▶ _TASK DIRECTIONS_
Look through the entries below and extract exactly the lines from the one containing "ATOM 13 O O" through the one containing "ATOM 19 O O", ends included.

▶ _Items from a data source_
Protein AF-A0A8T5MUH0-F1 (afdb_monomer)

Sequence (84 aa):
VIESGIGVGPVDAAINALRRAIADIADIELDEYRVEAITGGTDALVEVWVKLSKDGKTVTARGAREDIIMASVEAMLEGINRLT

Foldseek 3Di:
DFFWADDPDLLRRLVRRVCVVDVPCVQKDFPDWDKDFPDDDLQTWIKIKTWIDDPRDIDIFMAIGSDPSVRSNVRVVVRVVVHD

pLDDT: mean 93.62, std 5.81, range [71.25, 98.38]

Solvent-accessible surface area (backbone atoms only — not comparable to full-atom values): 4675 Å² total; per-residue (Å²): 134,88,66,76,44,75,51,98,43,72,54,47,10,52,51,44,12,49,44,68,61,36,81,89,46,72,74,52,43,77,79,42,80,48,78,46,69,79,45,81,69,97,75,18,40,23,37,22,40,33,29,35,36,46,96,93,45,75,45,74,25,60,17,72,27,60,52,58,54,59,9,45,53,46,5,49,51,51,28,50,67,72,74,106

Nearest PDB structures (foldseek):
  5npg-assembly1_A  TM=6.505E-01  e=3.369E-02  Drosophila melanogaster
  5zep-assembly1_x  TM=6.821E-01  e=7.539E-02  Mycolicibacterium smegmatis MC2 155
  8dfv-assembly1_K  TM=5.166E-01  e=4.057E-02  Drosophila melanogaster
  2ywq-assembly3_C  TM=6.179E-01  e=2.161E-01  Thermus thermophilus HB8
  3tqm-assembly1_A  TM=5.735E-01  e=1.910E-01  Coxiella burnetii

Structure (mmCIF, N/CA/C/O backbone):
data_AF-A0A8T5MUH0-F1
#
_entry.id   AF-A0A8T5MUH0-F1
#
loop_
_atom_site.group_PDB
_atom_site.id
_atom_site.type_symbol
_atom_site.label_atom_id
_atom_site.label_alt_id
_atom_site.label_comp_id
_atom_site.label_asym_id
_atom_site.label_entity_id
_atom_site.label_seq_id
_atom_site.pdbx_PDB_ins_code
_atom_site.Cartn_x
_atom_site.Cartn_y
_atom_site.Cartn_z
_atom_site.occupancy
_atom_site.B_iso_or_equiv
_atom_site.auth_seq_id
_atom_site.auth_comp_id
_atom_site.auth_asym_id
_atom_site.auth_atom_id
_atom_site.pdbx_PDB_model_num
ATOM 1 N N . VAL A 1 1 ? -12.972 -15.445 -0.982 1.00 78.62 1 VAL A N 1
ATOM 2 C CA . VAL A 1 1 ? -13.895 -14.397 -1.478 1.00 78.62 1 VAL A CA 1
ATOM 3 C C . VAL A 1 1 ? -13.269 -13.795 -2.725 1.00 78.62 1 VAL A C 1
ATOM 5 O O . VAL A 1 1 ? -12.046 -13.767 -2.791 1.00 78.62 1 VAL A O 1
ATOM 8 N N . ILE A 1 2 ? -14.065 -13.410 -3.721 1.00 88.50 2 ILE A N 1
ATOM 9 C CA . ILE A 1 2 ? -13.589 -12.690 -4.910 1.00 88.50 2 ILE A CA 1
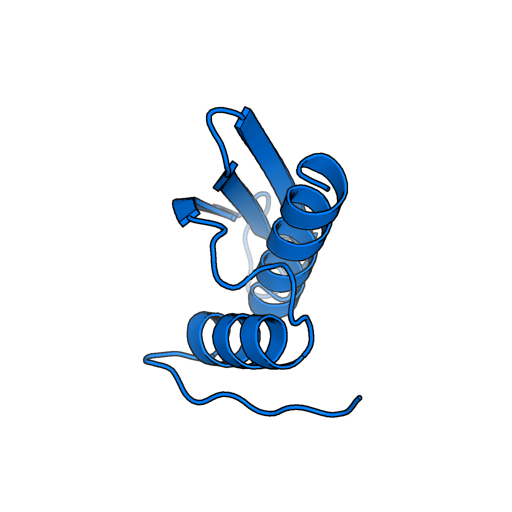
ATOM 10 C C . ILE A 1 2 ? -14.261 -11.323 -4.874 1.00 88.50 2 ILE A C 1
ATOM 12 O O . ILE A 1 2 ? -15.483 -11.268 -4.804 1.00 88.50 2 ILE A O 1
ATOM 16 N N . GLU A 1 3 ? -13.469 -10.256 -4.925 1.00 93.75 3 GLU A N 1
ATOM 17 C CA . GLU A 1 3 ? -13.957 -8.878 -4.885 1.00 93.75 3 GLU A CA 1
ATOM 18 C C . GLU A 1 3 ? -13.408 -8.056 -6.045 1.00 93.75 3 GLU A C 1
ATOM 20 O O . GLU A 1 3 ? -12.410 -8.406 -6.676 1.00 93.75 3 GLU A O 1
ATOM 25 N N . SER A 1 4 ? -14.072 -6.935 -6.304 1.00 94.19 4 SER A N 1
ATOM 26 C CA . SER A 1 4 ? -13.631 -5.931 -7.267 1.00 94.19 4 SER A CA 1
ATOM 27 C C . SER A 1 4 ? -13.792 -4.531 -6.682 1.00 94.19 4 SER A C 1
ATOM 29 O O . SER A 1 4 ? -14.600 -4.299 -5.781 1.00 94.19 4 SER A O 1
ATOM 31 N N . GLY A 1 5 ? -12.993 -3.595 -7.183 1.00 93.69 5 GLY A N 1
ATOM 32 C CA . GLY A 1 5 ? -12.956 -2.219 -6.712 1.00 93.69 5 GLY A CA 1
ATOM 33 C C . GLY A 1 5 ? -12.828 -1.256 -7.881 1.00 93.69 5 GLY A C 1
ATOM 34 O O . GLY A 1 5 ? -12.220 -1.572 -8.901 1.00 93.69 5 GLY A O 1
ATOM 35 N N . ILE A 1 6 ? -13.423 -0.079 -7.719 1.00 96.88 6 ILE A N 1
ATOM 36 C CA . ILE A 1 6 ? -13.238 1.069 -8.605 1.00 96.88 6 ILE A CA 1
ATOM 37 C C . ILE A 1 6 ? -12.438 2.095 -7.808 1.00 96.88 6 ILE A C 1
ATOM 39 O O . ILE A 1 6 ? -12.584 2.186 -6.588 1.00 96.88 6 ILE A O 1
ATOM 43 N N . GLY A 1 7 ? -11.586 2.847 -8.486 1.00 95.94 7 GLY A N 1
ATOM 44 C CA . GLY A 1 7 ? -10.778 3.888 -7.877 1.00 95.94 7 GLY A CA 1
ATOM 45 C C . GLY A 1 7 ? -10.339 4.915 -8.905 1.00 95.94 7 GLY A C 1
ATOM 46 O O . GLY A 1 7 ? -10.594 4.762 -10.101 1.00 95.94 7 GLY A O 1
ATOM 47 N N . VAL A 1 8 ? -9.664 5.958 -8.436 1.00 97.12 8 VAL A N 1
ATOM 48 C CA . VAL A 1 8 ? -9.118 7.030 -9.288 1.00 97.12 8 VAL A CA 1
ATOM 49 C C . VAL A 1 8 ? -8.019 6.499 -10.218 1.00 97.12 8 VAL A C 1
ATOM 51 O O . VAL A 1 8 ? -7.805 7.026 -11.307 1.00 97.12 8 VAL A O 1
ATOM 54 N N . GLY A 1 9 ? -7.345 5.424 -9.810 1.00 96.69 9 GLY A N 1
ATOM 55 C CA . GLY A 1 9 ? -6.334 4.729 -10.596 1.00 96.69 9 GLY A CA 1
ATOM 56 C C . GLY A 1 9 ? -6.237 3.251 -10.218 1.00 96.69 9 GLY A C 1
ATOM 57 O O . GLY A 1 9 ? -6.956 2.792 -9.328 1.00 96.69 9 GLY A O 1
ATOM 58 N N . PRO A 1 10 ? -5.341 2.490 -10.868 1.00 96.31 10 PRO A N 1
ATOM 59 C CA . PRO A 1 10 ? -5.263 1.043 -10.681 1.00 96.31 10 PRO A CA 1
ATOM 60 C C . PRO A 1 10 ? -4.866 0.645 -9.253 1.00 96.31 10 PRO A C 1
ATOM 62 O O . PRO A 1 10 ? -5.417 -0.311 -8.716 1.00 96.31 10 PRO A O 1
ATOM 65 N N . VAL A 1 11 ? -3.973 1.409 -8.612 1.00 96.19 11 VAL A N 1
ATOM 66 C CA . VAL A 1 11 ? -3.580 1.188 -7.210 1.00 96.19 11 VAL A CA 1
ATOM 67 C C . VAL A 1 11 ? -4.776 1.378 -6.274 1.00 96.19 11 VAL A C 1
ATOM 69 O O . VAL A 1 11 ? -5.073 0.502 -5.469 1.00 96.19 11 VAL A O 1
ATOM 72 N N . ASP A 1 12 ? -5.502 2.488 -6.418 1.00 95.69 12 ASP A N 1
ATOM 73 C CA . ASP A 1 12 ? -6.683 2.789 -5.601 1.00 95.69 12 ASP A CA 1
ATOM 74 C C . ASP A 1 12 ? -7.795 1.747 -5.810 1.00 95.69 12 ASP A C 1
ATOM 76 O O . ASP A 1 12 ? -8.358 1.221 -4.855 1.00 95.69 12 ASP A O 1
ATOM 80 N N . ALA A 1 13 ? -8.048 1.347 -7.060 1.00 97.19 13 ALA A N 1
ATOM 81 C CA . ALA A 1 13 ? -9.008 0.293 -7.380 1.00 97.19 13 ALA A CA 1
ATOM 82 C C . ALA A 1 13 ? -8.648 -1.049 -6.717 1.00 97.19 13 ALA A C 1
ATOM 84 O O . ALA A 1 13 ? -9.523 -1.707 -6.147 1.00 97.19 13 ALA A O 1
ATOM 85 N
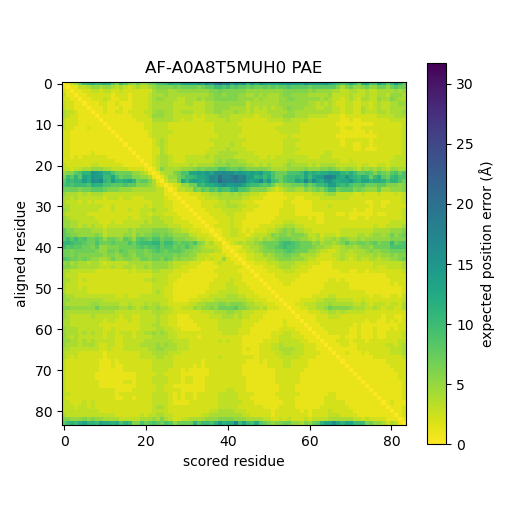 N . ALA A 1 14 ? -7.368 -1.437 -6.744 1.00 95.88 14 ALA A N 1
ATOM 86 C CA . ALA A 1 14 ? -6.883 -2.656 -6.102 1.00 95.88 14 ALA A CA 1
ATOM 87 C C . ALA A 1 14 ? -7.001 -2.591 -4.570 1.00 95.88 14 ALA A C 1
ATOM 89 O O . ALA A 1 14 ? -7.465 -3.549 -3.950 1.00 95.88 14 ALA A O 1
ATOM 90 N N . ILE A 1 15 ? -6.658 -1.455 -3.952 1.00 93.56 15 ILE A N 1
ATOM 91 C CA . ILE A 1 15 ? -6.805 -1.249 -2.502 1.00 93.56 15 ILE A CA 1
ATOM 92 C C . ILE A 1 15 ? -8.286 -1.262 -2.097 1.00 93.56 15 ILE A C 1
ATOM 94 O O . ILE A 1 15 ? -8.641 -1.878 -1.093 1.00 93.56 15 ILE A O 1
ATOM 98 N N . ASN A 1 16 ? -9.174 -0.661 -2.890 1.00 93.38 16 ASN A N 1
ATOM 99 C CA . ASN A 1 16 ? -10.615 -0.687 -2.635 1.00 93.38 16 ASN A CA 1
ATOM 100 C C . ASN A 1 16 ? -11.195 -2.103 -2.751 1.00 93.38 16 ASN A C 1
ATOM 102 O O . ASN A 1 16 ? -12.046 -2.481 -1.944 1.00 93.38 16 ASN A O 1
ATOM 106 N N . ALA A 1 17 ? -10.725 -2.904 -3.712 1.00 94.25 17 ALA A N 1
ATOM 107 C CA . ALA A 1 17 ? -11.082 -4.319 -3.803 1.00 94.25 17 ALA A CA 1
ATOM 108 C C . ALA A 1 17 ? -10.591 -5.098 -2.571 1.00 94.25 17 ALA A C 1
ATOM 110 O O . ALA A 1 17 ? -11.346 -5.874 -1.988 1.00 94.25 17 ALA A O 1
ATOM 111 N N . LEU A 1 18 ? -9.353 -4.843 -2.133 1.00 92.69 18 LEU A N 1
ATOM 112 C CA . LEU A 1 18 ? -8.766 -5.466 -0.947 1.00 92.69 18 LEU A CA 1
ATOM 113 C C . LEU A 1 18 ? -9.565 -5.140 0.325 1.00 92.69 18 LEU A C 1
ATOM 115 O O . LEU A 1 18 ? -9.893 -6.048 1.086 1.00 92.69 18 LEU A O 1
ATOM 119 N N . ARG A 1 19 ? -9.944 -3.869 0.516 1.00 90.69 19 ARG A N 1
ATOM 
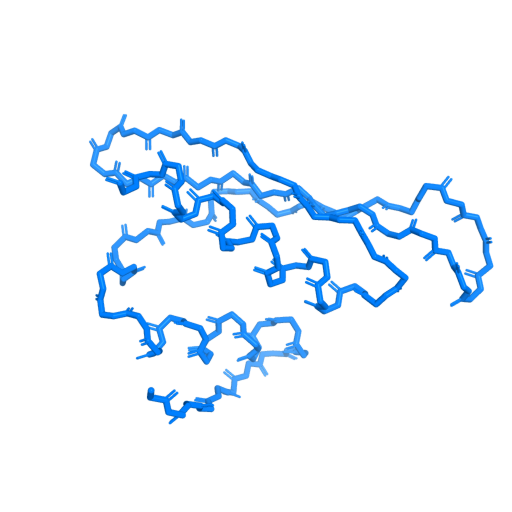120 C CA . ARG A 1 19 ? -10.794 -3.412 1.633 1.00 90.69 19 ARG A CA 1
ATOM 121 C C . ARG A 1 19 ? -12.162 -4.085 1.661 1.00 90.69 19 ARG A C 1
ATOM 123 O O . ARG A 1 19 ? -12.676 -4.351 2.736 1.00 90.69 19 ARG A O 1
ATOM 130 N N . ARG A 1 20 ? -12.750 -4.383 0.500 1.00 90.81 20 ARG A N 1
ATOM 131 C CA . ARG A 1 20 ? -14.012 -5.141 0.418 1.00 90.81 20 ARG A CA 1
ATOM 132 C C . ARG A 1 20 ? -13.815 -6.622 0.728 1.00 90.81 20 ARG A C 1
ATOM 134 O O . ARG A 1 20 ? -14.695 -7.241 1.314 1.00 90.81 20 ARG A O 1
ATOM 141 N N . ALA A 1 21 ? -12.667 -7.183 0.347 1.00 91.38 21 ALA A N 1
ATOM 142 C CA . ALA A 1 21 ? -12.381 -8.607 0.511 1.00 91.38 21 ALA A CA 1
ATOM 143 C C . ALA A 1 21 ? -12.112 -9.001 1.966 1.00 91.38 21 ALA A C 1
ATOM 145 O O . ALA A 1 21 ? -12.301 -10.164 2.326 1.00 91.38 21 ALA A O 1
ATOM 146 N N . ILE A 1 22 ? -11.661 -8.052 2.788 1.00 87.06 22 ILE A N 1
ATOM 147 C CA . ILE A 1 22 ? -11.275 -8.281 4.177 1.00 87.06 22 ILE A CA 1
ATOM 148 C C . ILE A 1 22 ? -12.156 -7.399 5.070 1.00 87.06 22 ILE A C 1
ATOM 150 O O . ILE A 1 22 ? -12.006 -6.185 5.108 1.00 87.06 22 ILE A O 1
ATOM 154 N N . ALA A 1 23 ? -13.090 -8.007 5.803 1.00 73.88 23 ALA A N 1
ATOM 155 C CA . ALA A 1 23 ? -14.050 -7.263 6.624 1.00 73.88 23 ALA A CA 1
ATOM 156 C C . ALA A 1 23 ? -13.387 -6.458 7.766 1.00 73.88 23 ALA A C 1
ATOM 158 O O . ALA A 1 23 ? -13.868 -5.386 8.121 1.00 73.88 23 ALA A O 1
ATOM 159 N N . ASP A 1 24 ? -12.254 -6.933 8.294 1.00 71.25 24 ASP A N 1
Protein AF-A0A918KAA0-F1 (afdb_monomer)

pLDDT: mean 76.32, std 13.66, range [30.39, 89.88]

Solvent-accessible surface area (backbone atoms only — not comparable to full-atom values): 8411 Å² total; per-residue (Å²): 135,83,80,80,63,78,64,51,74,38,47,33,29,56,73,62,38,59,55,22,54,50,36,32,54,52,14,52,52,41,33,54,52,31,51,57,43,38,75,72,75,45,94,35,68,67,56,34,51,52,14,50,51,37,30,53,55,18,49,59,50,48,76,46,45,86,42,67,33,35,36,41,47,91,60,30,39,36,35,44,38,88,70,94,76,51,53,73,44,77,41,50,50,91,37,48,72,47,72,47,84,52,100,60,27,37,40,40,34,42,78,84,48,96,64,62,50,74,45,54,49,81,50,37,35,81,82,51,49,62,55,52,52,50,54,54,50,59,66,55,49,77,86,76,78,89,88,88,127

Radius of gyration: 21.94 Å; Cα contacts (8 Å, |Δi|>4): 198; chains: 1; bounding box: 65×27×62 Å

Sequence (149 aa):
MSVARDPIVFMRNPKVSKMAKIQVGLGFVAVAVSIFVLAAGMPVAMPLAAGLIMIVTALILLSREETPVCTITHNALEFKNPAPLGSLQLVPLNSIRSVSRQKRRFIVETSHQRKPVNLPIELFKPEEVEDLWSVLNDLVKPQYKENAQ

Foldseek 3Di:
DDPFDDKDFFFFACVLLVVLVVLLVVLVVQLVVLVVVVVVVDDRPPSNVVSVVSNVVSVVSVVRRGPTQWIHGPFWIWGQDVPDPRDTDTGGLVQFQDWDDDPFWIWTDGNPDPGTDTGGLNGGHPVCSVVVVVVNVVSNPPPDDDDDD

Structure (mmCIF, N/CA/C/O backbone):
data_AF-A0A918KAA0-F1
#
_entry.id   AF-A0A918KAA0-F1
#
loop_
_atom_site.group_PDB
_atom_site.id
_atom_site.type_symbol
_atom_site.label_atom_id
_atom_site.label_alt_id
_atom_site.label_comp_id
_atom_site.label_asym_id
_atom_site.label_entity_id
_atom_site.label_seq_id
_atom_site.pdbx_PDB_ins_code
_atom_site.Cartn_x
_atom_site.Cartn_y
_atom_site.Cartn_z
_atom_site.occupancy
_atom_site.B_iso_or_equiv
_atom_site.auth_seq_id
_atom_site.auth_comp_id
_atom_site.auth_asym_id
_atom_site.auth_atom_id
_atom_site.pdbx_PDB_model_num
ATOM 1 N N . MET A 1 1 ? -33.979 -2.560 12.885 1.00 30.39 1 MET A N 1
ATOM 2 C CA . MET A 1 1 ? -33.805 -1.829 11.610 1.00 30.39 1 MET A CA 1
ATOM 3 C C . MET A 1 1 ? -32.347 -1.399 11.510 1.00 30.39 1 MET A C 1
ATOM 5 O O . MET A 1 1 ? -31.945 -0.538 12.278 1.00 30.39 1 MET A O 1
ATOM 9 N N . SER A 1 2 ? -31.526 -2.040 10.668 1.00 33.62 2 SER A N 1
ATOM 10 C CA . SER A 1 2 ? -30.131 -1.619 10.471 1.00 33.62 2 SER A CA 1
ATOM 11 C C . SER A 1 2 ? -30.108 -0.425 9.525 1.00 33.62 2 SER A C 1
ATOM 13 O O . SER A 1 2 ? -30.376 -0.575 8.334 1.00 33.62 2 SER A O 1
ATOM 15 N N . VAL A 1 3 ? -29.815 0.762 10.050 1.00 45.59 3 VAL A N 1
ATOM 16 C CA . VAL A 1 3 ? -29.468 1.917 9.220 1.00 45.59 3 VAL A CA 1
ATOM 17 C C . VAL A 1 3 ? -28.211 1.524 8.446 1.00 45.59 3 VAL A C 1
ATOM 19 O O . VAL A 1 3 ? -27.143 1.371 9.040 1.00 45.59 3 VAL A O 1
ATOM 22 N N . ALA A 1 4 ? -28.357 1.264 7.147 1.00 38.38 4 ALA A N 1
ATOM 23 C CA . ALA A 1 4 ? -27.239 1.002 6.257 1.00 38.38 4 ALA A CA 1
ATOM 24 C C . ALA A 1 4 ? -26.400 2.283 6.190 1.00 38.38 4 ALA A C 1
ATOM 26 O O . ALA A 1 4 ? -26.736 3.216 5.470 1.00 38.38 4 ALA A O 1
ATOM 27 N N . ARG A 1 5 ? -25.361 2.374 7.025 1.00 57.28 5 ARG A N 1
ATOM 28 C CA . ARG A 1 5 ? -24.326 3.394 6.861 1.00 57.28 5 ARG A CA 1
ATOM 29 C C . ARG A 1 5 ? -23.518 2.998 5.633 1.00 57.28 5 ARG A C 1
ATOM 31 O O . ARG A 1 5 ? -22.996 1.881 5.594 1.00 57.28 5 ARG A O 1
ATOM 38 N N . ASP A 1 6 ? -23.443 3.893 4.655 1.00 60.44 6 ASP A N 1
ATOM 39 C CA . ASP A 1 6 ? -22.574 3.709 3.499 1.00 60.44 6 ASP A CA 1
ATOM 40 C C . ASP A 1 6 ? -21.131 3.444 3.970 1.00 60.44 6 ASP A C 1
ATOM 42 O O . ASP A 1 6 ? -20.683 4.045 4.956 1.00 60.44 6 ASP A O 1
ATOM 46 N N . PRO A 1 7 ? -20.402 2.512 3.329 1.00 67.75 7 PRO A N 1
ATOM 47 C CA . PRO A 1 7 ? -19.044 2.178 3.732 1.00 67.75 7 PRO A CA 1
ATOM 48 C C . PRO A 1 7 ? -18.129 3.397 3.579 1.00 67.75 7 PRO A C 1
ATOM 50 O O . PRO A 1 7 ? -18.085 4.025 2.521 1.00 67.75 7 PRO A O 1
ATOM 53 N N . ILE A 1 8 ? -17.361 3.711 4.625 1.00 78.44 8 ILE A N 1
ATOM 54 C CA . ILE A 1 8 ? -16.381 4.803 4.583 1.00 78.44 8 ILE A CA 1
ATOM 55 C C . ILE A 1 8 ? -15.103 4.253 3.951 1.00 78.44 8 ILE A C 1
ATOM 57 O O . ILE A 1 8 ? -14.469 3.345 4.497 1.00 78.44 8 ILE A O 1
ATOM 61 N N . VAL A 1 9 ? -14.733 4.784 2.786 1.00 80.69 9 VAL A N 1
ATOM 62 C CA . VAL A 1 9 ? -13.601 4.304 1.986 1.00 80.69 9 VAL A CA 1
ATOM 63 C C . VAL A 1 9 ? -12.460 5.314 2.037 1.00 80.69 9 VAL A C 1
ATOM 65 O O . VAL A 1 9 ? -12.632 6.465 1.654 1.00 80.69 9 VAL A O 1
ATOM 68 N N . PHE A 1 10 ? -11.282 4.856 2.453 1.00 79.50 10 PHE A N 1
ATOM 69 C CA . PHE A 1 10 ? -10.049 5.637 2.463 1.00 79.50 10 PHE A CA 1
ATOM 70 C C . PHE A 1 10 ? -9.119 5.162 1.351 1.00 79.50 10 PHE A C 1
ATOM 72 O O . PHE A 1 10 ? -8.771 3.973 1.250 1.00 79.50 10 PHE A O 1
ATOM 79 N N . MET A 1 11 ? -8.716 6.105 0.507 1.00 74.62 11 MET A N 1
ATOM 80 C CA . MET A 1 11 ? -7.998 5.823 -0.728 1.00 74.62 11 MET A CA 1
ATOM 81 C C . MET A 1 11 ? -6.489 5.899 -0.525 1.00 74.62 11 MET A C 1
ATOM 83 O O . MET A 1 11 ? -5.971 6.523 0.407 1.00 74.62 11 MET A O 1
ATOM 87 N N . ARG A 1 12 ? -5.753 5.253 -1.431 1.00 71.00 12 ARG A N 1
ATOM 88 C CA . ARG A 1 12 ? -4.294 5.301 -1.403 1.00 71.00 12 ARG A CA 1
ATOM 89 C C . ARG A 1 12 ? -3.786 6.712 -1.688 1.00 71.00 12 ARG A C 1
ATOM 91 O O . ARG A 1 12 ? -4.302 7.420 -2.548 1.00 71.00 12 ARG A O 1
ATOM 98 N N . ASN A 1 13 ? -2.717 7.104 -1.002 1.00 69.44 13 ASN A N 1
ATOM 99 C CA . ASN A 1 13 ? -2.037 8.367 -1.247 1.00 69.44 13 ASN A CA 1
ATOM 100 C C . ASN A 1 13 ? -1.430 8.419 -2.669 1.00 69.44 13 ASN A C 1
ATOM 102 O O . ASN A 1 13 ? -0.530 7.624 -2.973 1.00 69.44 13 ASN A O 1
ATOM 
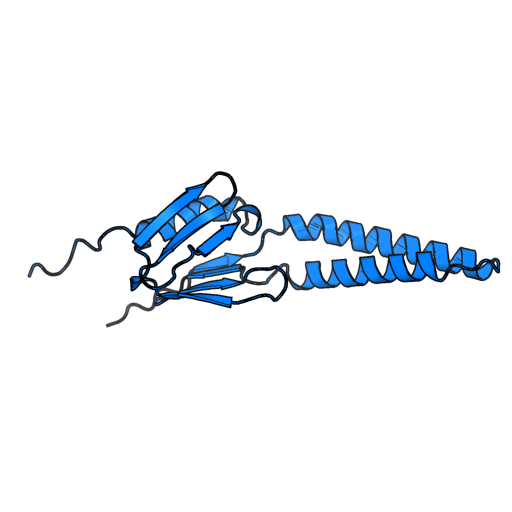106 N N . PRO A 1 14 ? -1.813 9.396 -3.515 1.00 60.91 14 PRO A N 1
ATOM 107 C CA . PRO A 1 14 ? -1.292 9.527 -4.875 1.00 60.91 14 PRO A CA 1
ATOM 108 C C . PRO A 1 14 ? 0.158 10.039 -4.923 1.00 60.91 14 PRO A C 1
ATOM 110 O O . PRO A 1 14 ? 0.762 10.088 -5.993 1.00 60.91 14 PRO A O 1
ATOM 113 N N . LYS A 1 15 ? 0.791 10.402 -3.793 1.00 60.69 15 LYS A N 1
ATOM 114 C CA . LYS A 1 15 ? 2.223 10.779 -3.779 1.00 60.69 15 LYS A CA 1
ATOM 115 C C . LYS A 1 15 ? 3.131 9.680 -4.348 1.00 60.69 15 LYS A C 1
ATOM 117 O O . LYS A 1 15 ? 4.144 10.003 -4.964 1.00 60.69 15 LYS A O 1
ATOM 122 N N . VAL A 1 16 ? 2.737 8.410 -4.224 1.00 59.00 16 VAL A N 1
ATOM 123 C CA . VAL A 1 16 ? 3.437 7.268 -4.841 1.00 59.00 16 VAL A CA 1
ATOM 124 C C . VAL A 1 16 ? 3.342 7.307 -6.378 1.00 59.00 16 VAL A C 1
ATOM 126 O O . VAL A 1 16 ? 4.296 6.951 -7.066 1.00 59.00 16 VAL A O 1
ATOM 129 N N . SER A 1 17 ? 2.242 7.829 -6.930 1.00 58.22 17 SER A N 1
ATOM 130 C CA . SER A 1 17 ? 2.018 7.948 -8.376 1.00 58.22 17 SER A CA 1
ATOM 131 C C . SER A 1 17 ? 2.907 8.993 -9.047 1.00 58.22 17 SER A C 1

▶ _YOUR RESPONSE_
ATOM 13 O O . SER A 1 2 ? -30.376 -0.575 8.334 1.00 33.62 2 SER A O 1
ATOM 15 N N . VAL A 1 3 ? -29.815 0.762 10.050 1.00 45.59 3 VAL A N 1
ATOM 16 C CA . VAL A 1 3 ? -29.468 1.917 9.220 1.00 45.59 3 VAL A CA 1
ATOM 17 C C . VAL A 1 3 ? -28.211 1.524 8.446 1.00 45.59 3 VAL A C 1
ATOM 19 O O . VAL A 1 3 ? -27.143 1.371 9.040 1.00 45.59 3 VAL A O 1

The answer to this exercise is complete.